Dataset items
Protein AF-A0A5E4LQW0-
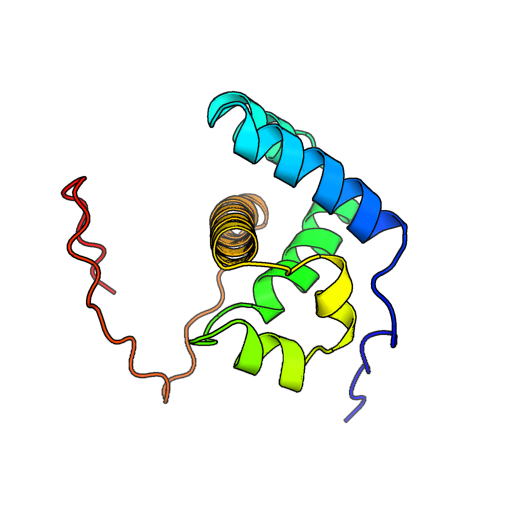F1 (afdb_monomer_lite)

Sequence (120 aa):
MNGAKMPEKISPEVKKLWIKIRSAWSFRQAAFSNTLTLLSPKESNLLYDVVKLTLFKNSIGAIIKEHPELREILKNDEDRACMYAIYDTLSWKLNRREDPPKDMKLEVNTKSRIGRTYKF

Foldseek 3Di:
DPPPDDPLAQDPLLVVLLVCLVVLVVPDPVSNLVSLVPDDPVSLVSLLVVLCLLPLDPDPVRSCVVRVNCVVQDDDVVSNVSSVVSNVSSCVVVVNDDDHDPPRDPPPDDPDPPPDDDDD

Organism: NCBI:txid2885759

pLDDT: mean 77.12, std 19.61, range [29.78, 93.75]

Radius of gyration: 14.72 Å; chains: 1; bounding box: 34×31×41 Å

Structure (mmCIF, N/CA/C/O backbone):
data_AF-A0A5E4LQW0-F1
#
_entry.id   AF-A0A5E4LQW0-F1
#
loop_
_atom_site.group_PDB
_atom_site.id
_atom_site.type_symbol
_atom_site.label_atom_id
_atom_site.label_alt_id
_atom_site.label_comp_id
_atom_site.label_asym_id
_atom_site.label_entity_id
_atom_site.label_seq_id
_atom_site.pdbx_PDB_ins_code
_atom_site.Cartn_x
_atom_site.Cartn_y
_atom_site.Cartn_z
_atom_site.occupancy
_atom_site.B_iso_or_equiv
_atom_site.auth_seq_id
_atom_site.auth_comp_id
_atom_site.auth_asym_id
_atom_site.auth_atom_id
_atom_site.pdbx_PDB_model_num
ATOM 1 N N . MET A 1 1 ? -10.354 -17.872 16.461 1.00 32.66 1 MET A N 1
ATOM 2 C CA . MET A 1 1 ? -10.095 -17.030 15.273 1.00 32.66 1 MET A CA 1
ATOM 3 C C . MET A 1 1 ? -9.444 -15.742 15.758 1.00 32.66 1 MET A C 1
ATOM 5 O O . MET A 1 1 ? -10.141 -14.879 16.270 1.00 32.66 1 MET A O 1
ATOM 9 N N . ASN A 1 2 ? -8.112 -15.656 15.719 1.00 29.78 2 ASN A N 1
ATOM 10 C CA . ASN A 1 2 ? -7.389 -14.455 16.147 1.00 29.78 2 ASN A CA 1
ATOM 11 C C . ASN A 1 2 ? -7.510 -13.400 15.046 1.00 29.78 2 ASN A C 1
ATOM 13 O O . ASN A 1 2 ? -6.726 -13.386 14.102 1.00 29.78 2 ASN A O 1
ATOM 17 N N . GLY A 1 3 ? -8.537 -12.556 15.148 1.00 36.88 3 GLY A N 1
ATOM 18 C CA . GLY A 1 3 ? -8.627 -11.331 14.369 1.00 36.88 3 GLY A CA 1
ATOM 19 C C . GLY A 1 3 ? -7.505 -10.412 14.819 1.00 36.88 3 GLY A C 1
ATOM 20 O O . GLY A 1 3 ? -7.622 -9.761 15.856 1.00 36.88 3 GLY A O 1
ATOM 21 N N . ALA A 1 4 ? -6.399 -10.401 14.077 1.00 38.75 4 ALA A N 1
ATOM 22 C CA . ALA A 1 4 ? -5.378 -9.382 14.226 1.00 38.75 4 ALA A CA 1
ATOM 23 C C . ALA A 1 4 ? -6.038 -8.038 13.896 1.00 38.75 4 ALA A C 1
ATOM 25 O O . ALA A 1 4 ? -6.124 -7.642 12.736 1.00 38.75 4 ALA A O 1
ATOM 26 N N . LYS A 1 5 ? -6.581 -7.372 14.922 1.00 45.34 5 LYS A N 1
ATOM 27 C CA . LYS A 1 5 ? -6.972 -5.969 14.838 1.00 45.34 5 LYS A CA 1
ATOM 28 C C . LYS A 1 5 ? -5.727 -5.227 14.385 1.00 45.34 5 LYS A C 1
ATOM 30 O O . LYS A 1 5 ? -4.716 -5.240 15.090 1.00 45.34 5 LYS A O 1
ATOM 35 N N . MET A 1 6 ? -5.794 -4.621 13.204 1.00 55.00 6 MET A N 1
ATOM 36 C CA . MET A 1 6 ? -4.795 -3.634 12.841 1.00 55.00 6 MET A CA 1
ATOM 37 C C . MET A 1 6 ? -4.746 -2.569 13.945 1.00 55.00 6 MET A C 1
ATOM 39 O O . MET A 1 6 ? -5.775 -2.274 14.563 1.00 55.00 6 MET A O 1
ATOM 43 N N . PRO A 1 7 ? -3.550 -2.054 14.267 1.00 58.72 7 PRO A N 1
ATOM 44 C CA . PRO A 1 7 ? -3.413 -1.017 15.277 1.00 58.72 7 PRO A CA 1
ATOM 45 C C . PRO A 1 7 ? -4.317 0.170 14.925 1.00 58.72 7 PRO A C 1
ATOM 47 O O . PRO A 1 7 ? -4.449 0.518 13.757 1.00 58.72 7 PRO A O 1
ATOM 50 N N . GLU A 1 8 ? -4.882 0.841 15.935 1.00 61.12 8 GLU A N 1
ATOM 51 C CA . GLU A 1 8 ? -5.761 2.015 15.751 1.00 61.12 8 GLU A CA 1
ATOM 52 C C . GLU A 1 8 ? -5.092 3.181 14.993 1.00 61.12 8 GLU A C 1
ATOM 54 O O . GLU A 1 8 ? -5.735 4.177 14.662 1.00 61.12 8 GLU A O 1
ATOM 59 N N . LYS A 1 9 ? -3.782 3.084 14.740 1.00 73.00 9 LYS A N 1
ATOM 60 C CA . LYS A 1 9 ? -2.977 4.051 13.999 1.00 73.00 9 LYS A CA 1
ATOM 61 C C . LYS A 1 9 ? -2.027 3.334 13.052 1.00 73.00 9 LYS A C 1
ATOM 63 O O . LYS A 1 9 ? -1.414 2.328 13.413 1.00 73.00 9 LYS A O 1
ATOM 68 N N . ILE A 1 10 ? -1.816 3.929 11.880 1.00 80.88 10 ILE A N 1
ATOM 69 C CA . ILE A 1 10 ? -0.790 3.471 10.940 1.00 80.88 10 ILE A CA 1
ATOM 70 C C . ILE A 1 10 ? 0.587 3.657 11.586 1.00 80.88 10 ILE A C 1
...
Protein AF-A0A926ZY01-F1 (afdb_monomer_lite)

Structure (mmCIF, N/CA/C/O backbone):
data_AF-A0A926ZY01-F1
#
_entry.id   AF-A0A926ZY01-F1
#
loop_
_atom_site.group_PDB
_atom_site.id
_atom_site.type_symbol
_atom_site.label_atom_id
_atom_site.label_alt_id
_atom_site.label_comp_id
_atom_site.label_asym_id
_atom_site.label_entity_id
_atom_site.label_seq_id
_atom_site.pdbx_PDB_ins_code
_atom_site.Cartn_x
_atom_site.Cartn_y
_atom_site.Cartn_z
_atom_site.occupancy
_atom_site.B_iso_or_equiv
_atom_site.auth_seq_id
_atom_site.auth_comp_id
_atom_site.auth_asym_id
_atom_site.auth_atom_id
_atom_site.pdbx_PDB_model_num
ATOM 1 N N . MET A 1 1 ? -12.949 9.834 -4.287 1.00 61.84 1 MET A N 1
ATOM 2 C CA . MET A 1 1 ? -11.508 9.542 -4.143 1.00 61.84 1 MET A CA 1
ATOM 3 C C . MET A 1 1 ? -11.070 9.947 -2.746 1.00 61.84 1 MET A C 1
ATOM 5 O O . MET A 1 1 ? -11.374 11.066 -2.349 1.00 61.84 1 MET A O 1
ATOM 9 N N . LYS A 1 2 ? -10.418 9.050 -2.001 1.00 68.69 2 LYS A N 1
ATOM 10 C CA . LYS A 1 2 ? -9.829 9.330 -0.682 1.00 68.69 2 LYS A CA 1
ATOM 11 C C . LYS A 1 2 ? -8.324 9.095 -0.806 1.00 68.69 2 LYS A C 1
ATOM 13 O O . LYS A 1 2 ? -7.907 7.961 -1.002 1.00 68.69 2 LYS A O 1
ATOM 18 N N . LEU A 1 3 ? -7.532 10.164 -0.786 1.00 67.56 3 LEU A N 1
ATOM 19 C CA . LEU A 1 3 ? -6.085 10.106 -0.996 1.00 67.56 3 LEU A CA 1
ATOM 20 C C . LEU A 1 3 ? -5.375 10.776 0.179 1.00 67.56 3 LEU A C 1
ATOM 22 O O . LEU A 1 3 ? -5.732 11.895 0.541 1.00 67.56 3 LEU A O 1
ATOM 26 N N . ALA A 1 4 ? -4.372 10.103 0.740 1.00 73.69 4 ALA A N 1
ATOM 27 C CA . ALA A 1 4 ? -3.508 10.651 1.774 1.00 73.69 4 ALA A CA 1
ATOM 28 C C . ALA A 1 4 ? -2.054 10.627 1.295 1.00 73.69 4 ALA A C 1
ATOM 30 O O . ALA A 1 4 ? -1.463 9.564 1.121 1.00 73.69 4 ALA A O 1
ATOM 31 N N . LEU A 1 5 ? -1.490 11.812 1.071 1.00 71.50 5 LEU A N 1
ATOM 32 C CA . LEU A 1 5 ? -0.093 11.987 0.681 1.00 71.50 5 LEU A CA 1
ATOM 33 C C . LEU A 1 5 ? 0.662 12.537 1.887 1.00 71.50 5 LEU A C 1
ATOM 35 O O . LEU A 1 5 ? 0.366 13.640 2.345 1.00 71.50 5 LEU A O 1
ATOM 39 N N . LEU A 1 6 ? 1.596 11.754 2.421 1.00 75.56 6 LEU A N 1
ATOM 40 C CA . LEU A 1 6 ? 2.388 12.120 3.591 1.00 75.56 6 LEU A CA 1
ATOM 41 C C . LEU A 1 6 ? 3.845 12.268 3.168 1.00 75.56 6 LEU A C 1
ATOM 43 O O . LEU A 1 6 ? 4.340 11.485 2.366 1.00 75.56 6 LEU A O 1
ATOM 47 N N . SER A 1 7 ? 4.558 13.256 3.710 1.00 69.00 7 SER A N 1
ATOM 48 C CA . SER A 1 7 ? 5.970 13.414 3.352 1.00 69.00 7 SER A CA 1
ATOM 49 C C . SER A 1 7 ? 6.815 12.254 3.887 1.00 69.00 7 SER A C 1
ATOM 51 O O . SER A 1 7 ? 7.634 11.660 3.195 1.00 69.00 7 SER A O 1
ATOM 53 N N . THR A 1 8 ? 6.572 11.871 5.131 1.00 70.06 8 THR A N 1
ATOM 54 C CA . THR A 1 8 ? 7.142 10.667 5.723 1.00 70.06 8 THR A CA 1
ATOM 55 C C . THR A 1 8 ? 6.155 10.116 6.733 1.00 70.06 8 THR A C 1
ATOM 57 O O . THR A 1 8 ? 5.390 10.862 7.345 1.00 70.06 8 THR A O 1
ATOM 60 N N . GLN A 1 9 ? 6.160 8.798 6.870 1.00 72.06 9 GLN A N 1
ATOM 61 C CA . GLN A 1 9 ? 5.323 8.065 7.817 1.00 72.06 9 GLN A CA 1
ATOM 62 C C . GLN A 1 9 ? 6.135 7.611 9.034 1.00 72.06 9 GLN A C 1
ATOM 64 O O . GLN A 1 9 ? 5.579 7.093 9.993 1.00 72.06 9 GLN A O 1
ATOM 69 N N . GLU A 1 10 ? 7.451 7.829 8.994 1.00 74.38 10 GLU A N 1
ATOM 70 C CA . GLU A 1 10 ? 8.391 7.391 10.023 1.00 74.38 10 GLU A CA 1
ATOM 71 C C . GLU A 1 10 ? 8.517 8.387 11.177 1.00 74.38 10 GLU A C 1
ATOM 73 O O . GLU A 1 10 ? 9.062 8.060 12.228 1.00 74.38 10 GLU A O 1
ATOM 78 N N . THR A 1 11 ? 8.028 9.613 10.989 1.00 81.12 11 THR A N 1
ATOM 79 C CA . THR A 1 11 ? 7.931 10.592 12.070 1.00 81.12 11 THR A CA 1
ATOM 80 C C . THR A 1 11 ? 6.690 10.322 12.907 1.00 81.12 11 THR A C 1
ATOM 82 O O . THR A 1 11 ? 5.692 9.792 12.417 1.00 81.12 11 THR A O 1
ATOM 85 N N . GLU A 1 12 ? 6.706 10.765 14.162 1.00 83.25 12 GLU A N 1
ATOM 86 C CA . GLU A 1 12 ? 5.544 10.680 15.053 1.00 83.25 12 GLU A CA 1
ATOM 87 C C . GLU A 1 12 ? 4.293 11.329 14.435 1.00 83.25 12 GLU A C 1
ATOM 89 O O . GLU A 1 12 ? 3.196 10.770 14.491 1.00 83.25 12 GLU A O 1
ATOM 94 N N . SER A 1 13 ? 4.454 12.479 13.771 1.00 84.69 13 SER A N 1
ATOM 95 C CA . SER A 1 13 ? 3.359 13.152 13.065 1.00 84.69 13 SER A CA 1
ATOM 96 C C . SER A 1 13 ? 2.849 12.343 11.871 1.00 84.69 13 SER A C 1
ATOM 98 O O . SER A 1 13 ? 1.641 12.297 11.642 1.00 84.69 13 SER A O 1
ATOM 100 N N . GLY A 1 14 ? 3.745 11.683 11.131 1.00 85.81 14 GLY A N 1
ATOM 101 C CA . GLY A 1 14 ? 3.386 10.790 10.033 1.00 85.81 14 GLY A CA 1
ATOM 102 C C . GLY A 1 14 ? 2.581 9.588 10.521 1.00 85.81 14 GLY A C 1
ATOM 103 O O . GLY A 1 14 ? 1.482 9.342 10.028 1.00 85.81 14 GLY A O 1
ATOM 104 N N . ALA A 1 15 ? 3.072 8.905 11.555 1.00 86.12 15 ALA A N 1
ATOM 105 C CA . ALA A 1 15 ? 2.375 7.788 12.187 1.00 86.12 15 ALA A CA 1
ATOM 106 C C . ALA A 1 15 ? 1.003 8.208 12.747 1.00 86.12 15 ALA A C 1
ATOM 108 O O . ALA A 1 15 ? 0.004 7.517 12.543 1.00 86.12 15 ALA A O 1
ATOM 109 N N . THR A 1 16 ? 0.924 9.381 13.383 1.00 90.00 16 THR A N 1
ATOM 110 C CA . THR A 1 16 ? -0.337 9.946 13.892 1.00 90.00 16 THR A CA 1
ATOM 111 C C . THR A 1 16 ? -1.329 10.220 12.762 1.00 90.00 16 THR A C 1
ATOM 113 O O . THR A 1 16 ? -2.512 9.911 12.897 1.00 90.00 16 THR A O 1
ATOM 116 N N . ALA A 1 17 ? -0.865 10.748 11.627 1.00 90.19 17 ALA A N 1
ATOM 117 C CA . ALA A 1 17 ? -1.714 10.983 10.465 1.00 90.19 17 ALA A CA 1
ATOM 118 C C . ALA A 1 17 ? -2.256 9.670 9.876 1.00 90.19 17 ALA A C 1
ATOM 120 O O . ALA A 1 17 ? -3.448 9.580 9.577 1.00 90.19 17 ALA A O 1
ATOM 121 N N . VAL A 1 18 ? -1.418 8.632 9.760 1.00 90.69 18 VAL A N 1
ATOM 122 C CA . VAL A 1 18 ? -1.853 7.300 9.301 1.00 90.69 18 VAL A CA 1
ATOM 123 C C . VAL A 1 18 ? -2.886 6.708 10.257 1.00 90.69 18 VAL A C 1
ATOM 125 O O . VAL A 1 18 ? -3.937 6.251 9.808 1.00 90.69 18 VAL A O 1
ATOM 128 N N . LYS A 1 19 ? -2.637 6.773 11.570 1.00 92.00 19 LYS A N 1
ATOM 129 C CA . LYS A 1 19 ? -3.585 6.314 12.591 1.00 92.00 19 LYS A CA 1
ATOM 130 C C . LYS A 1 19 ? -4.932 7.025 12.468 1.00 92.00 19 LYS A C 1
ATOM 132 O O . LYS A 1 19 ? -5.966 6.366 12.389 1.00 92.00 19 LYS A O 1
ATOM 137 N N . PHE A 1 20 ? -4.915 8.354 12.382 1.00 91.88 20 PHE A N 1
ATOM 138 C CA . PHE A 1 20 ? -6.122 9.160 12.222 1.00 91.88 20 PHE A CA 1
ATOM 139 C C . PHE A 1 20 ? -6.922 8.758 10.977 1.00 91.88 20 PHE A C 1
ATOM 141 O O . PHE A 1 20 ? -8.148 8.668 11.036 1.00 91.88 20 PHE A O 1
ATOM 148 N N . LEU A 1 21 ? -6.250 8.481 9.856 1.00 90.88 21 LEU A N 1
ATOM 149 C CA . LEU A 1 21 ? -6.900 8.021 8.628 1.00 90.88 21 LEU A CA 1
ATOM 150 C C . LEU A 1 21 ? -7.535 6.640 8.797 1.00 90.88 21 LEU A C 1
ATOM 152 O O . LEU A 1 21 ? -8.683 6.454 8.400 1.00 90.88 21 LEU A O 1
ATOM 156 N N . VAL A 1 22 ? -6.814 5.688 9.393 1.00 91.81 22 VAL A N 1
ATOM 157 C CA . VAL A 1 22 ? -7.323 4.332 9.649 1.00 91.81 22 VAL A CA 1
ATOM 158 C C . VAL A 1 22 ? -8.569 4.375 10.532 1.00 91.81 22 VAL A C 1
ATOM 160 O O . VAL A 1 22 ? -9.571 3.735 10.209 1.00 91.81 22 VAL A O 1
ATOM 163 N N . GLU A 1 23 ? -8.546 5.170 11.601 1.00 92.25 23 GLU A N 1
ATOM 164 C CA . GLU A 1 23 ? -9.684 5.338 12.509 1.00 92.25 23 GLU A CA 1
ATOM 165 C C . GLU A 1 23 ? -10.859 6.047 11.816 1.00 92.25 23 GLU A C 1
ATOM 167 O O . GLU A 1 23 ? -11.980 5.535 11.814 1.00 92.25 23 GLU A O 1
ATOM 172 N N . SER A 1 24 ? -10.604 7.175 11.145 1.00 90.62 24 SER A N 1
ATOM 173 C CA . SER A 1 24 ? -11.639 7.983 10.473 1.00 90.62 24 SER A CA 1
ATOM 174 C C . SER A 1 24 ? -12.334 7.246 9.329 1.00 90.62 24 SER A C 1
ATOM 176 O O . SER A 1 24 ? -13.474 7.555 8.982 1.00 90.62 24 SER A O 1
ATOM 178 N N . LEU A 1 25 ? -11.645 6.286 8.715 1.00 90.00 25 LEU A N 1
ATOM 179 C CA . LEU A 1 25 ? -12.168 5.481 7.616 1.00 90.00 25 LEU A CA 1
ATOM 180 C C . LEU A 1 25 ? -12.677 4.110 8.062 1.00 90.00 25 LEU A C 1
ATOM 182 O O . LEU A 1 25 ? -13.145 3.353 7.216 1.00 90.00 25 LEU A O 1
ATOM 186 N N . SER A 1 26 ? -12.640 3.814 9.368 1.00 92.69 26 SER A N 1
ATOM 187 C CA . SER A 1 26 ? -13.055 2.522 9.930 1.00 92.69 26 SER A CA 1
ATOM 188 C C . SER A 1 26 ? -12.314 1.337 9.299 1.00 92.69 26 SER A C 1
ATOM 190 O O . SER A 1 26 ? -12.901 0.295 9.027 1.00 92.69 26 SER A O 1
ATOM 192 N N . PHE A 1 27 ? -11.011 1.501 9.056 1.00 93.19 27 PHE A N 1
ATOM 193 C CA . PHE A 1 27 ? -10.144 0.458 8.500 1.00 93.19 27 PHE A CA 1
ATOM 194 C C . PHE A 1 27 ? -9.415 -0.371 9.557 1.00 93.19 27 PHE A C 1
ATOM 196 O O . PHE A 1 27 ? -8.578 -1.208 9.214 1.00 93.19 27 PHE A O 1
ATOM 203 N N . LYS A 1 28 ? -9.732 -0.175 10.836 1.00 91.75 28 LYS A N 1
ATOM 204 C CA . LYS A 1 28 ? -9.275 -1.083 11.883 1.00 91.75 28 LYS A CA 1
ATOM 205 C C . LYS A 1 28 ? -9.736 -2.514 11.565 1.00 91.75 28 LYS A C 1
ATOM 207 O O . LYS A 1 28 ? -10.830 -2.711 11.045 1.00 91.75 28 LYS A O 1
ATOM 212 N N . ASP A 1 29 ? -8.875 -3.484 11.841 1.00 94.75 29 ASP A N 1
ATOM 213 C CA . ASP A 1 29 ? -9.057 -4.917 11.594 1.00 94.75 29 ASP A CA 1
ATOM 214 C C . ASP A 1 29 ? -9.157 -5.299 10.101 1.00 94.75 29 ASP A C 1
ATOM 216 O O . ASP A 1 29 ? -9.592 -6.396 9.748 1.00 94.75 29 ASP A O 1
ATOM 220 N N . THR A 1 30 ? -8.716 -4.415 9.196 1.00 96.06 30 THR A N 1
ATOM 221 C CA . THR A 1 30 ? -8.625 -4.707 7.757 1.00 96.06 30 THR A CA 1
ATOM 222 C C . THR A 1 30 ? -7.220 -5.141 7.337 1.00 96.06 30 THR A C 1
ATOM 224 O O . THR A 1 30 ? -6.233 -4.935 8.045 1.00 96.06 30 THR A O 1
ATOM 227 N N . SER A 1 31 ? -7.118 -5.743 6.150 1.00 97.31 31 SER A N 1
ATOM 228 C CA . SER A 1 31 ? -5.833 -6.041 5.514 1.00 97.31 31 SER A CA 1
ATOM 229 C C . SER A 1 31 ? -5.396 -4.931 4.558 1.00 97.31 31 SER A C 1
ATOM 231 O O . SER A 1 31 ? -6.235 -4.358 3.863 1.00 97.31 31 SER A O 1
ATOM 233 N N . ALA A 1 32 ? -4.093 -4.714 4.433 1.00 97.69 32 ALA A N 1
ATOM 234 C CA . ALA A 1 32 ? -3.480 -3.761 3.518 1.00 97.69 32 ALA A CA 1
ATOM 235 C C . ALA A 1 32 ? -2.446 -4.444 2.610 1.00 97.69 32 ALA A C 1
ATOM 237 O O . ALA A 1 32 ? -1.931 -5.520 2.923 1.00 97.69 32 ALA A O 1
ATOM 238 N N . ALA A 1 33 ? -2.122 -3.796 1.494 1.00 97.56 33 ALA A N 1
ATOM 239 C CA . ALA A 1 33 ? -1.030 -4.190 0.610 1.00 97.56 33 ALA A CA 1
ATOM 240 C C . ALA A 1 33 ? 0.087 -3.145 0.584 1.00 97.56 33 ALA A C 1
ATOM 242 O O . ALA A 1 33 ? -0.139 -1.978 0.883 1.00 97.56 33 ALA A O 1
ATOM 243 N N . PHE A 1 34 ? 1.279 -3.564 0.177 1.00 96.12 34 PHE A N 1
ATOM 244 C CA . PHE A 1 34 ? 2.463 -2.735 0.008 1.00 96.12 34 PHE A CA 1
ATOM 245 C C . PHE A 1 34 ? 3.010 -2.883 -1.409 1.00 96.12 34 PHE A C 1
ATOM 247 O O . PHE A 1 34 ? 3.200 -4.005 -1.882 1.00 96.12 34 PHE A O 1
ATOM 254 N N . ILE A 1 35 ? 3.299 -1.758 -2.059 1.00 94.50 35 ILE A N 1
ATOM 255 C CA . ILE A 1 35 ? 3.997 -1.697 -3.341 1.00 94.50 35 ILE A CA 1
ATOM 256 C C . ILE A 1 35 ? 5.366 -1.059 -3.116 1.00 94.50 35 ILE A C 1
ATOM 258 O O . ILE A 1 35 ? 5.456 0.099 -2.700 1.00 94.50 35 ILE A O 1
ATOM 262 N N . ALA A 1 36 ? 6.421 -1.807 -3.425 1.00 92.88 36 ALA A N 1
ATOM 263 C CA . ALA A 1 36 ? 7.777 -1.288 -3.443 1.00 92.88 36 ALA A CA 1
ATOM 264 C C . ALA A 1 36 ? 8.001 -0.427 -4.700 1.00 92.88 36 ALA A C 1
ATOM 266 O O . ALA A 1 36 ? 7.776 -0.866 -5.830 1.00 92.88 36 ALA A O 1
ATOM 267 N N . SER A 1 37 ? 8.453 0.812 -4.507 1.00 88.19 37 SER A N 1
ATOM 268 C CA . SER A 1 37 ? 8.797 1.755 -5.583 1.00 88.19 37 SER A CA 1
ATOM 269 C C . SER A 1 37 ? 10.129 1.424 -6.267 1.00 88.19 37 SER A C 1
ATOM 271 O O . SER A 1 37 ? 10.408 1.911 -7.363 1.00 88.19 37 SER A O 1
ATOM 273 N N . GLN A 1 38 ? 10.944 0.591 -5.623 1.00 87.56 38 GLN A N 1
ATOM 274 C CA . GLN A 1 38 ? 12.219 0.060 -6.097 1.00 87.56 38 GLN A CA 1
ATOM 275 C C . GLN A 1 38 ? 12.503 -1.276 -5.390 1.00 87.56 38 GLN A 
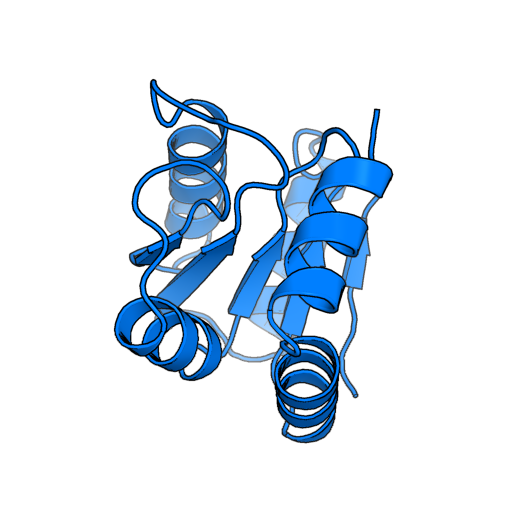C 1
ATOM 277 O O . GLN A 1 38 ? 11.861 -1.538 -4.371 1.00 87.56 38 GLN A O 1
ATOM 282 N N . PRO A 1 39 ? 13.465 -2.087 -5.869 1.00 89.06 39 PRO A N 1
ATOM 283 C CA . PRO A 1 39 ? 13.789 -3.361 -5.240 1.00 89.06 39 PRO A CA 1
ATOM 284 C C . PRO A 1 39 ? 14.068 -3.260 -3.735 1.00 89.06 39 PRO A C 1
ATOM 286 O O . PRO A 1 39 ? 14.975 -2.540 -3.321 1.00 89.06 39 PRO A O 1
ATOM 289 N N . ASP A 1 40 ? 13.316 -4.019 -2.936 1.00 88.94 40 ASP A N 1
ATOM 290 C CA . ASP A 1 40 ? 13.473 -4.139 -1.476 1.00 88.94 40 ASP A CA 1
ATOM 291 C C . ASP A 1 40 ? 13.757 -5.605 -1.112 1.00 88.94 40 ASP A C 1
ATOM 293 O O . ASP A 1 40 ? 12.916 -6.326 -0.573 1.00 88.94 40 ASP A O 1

▶ **What is needed**
Using the entries above, extract exactly the lines from the one that contains "ATOM 273 N N" through the one that contains "ATOM 293 O O". Do not carry over any pictures.

▶ **Answer box**
ATOM 273 N N . GLN A 1 38 ? 10.944 0.591 -5.623 1.00 87.56 38 GLN A N 1
ATOM 274 C CA . GLN A 1 38 ? 12.219 0.060 -6.097 1.00 87.56 38 GLN A CA 1
ATOM 275 C C . GLN A 1 38 ? 12.503 -1.276 -5.390 1.00 87.56 38 GLN A 
C 1
ATOM 277 O O . GLN A 1 38 ? 11.861 -1.538 -4.371 1.00 87.56 38 GLN A O 1
ATOM 282 N N . PRO A 1 39 ? 13.465 -2.087 -5.869 1.00 89.06 39 PRO A N 1
ATOM 283 C CA . PRO A 1 39 ? 13.789 -3.361 -5.240 1.00 89.06 39 PRO A CA 1
ATOM 284 C C . PRO A 1 39 ? 14.068 -3.260 -3.735 1.00 89.06 39 PRO A C 1
ATOM 286 O O . PRO A 1 39 ? 14.975 -2.540 -3.321 1.00 89.06 39 PRO A O 1
ATOM 289 N N . ASP A 1 40 ? 13.316 -4.019 -2.936 1.00 88.94 40 ASP A N 1
ATOM 290 C CA . ASP A 1 40 ? 13.473 -4.139 -1.476 1.00 88.94 40 ASP A CA 1
ATOM 291 C C . ASP A 1 40 ? 13.757 -5.605 -1.112 1.00 88.94 40 ASP A C 1
ATOM 293 O O . ASP A 1 40 ? 12.916 -6.326 -0.573 1.00 88.94 40 ASP A O 1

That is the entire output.